Open MPI logo

Open MPI User's Mailing List Archives

  |   Home   |   Support   |   FAQ   |   all Open MPI User's mailing list

Subject: Re: [OMPI users] freezing in mpi_allreduce operation
From: Greg Fischer (greg.a.fischer_at_[hidden])
Date: 2011-09-08 17:59:56


Note also that coding the mpi_allreduce as:

   call
mpi_allreduce(MPI_IN_PLACE,phim(0,1,1,1,grp),phim_size*im*jm*kmloc(coords(2)+1),mpi_real,mpi_sum,ang_com,ierr)

results in the same freezing behavior in the 60th iteration. (I don't
recall why the arrays were being passed, possibly just a mistake.)

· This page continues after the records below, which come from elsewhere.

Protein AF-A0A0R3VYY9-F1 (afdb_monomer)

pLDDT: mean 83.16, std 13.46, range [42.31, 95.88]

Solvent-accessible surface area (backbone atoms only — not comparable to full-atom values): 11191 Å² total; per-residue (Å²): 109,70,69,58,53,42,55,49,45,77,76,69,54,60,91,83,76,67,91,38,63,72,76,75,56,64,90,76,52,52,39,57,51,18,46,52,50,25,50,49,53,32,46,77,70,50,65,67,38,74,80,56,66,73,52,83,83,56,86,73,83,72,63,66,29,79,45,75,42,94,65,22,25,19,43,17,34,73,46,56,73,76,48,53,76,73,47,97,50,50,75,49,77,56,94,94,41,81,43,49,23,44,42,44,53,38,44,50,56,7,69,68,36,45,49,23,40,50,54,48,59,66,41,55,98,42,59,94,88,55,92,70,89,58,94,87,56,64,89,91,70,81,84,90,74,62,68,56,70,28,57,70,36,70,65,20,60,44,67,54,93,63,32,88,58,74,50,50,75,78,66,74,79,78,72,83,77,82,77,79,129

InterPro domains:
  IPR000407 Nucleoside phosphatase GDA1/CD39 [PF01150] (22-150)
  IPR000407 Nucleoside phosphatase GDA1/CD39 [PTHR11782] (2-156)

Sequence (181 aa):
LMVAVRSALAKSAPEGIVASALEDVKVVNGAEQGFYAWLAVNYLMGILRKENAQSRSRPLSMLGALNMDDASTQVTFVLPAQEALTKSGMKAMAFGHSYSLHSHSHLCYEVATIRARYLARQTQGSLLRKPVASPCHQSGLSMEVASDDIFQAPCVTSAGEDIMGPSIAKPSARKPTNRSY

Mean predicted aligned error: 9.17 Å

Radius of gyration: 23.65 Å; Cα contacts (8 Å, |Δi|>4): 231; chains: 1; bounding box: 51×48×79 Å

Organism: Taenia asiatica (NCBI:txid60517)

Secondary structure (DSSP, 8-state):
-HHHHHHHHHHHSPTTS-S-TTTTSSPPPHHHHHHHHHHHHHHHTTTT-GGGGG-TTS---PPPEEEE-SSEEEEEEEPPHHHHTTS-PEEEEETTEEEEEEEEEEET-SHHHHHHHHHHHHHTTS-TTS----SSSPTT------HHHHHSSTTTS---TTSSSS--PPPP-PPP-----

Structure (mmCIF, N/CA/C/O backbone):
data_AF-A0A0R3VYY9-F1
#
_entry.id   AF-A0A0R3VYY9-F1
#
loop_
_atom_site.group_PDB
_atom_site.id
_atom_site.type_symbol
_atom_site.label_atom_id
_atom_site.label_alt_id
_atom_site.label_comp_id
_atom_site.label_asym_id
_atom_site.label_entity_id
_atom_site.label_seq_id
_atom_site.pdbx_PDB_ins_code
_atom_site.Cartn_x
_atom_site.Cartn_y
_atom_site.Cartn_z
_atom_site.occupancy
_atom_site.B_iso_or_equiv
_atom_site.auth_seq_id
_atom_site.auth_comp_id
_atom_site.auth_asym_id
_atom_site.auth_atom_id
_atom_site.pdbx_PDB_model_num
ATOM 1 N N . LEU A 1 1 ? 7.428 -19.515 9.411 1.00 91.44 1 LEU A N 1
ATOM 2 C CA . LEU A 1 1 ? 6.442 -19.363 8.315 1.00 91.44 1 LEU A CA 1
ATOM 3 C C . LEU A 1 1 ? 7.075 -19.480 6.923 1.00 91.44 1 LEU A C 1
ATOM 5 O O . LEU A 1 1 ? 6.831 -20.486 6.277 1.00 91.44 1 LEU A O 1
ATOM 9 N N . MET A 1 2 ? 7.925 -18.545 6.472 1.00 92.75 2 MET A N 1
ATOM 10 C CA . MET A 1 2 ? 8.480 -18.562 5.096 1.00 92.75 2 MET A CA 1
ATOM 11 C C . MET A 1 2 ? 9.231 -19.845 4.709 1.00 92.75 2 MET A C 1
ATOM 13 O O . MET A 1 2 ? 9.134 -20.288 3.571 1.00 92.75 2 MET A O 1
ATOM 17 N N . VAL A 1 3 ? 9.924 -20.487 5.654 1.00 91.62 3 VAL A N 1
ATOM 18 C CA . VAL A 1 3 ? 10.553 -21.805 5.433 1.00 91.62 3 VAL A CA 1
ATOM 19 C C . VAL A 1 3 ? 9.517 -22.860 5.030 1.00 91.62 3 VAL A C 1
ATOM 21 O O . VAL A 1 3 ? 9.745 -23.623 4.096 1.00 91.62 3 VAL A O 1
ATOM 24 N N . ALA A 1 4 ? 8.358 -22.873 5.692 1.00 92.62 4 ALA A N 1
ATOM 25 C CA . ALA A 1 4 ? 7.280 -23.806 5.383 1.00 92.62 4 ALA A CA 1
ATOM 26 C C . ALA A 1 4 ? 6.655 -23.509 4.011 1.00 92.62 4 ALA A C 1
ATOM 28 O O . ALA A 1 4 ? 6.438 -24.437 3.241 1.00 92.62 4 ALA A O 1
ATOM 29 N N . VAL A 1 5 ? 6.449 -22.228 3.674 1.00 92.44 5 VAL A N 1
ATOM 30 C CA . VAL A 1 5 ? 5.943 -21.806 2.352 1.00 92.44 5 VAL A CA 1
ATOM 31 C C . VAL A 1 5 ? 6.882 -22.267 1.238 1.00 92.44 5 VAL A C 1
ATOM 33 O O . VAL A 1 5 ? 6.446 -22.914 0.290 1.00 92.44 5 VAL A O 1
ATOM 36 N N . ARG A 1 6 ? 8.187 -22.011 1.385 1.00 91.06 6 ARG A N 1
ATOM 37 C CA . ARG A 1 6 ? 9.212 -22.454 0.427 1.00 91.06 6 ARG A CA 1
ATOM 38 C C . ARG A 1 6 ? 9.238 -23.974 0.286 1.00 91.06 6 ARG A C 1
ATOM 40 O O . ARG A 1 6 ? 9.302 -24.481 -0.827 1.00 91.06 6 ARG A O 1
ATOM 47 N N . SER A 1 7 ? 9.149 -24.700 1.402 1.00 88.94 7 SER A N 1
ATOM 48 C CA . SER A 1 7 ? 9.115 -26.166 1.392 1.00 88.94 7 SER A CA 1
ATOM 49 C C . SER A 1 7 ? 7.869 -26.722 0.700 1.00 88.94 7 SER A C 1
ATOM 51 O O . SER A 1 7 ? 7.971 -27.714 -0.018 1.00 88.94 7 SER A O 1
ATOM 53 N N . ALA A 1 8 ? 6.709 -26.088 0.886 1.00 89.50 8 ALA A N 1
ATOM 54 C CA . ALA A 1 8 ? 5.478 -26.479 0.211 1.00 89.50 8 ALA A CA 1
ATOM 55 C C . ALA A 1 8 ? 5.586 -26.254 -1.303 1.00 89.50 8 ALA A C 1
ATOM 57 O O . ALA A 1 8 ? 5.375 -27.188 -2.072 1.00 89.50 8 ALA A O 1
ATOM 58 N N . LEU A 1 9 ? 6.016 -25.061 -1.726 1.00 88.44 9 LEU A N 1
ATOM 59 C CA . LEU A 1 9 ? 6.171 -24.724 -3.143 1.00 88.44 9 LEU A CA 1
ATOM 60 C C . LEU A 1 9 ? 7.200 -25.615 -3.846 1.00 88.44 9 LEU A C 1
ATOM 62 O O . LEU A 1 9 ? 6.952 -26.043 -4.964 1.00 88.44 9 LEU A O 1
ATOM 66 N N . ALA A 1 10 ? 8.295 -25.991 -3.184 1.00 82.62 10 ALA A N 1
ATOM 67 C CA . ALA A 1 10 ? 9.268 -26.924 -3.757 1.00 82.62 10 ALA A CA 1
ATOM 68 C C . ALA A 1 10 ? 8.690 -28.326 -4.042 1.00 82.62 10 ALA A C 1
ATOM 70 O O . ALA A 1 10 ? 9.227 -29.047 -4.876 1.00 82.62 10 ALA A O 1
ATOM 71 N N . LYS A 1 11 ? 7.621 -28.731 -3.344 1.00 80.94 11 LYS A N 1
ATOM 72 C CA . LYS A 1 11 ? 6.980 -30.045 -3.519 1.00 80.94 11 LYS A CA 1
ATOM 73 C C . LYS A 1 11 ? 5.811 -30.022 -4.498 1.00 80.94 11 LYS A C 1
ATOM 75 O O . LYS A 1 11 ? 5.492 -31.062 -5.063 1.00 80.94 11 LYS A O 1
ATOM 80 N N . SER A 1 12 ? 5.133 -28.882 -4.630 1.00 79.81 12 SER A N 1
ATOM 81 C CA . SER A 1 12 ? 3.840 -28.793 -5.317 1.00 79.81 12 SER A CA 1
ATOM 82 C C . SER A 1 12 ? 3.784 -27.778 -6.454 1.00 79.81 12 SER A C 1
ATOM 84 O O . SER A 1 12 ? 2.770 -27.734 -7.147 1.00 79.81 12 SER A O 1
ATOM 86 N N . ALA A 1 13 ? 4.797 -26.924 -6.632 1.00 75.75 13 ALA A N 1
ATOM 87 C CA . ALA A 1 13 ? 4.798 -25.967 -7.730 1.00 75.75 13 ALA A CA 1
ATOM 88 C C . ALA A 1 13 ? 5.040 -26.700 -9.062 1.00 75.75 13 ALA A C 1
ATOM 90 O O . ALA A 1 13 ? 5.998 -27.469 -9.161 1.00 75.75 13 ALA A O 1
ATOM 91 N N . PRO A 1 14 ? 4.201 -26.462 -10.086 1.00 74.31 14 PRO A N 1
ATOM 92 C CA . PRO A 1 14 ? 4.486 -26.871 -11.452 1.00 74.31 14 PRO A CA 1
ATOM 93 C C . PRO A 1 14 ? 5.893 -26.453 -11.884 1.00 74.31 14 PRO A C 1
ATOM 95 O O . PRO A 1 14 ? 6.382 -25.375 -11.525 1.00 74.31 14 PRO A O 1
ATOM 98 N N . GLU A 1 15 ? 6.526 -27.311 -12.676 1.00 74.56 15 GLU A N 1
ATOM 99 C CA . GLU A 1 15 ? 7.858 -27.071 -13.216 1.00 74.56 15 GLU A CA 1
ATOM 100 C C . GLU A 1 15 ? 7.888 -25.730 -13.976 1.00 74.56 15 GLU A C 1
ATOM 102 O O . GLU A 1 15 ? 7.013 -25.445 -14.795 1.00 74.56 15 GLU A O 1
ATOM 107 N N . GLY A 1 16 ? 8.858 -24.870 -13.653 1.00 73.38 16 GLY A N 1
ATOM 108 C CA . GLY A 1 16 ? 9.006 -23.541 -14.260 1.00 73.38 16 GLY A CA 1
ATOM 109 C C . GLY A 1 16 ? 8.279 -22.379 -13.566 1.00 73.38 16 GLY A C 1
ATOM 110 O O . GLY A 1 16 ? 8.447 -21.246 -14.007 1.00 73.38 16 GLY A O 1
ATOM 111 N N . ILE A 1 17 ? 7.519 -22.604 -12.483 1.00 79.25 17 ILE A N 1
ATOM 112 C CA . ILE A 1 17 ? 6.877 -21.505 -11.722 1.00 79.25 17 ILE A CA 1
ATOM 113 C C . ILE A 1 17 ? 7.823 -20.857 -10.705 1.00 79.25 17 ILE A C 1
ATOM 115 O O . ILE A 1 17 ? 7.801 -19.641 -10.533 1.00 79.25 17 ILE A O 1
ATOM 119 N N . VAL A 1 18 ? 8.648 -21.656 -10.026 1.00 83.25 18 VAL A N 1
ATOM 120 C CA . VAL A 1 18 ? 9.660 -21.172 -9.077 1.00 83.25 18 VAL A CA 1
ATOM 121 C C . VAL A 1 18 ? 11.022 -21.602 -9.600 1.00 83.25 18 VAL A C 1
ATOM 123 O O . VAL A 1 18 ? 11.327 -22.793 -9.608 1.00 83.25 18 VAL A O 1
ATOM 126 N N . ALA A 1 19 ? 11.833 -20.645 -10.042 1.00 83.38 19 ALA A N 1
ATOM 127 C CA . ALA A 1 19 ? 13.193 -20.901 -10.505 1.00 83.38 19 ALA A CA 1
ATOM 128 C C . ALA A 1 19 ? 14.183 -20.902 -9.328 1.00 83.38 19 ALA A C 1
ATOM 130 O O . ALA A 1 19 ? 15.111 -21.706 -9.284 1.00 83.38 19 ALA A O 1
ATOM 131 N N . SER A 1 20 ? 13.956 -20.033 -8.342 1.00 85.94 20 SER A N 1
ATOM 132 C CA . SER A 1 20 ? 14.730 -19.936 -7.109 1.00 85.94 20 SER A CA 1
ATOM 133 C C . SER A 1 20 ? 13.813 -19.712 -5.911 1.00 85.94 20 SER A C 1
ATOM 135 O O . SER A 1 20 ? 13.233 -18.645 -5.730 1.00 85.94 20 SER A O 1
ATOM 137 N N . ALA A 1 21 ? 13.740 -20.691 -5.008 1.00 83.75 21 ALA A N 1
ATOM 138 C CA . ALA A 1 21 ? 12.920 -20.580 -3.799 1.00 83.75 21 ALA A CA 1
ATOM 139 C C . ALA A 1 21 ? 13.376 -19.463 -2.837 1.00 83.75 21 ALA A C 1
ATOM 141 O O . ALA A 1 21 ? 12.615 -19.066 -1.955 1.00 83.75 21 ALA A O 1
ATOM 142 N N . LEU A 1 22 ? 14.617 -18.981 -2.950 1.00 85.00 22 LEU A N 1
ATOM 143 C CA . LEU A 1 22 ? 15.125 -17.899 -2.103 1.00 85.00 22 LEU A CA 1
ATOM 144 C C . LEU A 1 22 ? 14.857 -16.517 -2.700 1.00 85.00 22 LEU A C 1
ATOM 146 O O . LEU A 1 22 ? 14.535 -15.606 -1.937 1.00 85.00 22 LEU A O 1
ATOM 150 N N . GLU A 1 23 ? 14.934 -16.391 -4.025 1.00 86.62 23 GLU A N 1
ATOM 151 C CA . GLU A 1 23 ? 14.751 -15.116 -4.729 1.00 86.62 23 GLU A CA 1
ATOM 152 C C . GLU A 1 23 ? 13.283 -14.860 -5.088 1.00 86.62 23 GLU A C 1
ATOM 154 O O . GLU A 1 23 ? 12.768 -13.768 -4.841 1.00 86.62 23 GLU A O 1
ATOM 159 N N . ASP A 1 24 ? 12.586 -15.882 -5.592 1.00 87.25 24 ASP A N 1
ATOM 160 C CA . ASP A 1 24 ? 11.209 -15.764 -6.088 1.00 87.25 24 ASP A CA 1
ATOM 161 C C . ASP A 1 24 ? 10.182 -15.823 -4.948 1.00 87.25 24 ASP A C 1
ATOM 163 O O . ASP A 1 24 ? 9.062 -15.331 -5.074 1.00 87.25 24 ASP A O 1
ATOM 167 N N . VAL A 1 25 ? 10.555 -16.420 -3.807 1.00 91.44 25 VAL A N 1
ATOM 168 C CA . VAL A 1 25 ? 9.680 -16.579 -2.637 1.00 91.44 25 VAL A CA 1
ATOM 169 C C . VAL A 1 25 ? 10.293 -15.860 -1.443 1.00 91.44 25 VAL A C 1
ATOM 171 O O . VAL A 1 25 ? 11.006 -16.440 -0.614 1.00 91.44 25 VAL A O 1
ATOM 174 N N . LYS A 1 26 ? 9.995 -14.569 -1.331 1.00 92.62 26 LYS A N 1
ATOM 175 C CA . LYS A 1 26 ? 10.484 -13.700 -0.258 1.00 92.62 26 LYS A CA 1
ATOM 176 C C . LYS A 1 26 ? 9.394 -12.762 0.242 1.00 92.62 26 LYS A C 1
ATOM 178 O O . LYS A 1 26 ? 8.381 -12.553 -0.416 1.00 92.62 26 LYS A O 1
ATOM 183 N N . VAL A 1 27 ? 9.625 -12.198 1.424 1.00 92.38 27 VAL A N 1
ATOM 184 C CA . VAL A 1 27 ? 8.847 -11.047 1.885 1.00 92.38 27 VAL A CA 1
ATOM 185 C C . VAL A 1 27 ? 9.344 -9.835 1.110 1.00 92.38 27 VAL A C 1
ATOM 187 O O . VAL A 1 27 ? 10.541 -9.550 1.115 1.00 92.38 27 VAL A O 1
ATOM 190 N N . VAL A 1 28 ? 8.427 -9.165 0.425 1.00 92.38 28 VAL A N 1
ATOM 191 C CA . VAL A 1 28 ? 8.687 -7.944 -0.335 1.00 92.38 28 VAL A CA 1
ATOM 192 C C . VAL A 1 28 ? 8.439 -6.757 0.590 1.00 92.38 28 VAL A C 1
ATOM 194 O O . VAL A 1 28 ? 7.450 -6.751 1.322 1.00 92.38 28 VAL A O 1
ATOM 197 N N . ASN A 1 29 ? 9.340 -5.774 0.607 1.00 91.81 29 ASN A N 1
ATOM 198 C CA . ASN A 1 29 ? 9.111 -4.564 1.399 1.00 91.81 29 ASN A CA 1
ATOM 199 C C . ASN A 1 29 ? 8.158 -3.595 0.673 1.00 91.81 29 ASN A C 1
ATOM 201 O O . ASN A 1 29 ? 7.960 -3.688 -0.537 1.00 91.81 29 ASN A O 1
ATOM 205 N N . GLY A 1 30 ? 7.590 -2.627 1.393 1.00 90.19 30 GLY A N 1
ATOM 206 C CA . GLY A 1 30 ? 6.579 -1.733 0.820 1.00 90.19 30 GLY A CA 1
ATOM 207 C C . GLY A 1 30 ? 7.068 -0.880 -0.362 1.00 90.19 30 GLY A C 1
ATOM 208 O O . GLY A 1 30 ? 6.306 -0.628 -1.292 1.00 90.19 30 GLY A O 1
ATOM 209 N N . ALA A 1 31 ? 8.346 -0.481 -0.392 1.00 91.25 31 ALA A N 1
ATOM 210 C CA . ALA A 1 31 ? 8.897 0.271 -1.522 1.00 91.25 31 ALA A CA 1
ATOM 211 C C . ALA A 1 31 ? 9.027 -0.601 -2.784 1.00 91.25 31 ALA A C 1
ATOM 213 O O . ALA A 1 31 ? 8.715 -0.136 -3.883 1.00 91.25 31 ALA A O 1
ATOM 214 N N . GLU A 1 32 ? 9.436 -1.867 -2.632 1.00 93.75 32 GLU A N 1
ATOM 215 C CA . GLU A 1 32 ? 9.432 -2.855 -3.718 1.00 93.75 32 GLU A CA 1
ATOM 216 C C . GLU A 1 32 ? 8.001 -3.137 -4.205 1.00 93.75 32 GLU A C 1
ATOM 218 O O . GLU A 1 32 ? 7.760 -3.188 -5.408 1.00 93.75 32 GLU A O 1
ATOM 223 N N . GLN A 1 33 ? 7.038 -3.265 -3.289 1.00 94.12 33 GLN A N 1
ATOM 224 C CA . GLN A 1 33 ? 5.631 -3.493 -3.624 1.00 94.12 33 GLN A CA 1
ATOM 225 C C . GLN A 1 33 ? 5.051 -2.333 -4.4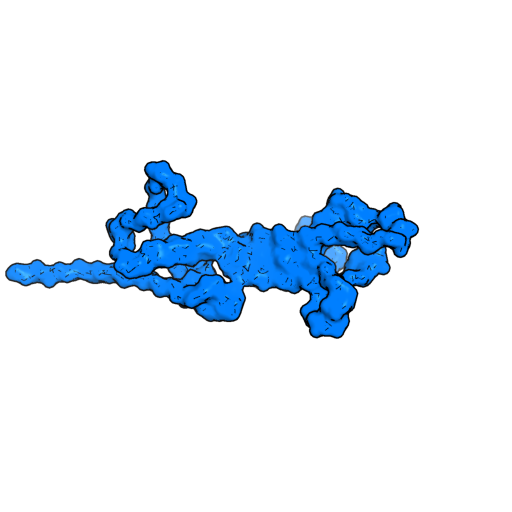52 1.00 94.12 33 GLN A C 1
ATOM 227 O O . GLN A 1 33 ? 4.427 -2.562 -5.490 1.00 94.12 33 GLN A O 1
ATOM 232 N N . GLY A 1 34 ? 5.347 -1.089 -4.059 1.00 94.56 34 GLY A N 1
ATOM 233 C CA . GLY A 1 34 ? 5.006 0.105 -4.834 1.00 94.56 34 GLY A CA 1
ATOM 234 C C . GLY A 1 34 ? 5.675 0.140 -6.215 1.00 94.56 34 GLY A C 1
ATOM 235 O O . GLY A 1 34 ? 5.023 0.442 -7.218 1.00 94.56 34 GLY A O 1
ATOM 236 N N . PHE A 1 35 ? 6.952 -0.254 -6.308 1.00 95.06 35 PHE A N 1
ATOM 237 C CA . PHE A 1 35 ? 7.645 -0.391 -7.593 1.00 95.06 35 PHE A CA 1
ATOM 238 C C . PHE A 1 35 ? 6.965 -1.410 -8.512 1.00 95.06 35 PHE A C 1
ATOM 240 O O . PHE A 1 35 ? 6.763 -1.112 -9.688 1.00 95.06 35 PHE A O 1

On Thu, Sep 8, 2011 at 4:17 PM, Greg Fischer <greg.a.fischer_at_[hidden]>wrote:

> I am seeing mpi_allreduce operations freeze execution of my code on some
> moderately-sized problems. The freeze does not manifest itself in every
> problem. In addition, it is in a portion of the code that is repeated many
> times. In the problem discussed below, the problem appears in the 60th
> iteration.
>
> The current test case that I'm looking at is a 64-processor job. This
> particular mpi_allreduce call applies to all 64 processors, with each
> communicator in the call containing a total of 4 processors. When I add
> print statements before and after the offending line, I see that all 64
> processors successfully make it to the mpi_allreduce call, but only 32
> successfully exit. Stack traces on the other 32 yield something along the
> lines of the trace listed at the bottom of this message. The call, itself,
> looks like:
>
> call mpi_allreduce(MPI_IN_PLACE,
> phim(0:(phim_size-1),1:im,1:jm,1:kmloc(coords(2)+1),grp), &
>
> phim_size*im*jm*kmloc(coords(2)+1),mpi_real,mpi_sum,ang_com,ierr)
>
> These messages are sized to remain under the 32-bit integer size limitation
> for the "count" parameter. The intent is to perform the allreduce operation
> on a contiguous block of the array. Previously, I had been passing an
> assumed-shape array (i.e. phim(:,:,:,:,grp), but found some documentation
> indicating that was potentially dangerous. Making the change from assumed-
> to explicit-shaped arrays doesn't solve the problem. However, if I declare
> an additional array and use separate send and receive buffers:
>
> call
> mpi_allreduce(phim_local,phim_global,phim_size*im*jm*kmloc(coords(2)+1),mpi_real,mpi_sum,ang_com,ierr)
> phim(:,:,:,:,grp) = phim_global
>
> Then the problem goes away, and every thing works normally. Does anyone
> have any insight as to what may be happening here? I'm using "include
> 'mpif.h'" rather than the f90 module, does that potentially explain this?
>
> Thanks,
> Greg
>
> Stack trace(s) for thread: 1
> -----------------
> [0] (1 processes)
> -----------------
> main() at ?:?
> solver() at solver.f90:31
> solver_q_down() at solver_q_down.f90:52
> iter() at iter.f90:56
> mcalc() at mcalc.f90:38
> pmpi_allreduce__() at ?:?
> PMPI_Allreduce() at ?:?
> ompi_coll_tuned_allreduce_intra_dec_fixed() at ?:?
> ompi_coll_tuned_allreduce_intra_ring_segmented() at ?:?
> ompi_coll_tuned_sendrecv_actual() at ?:?
> ompi_request_default_wait_all() at ?:?
> opal_progress() at ?:?
> Stack trace(s) for thread: 2
> -----------------
> [0] (1 processes)
> -----------------
> start_thread() at ?:?
> btl_openib_async_thread() at ?:?
> poll() at ?:?
> Stack trace(s) for thread: 3
> -----------------
> [0] (1 processes)
> -----------------
> start_thread() at ?:?
> service_thread_start() at ?:?
> select() at ?:?
>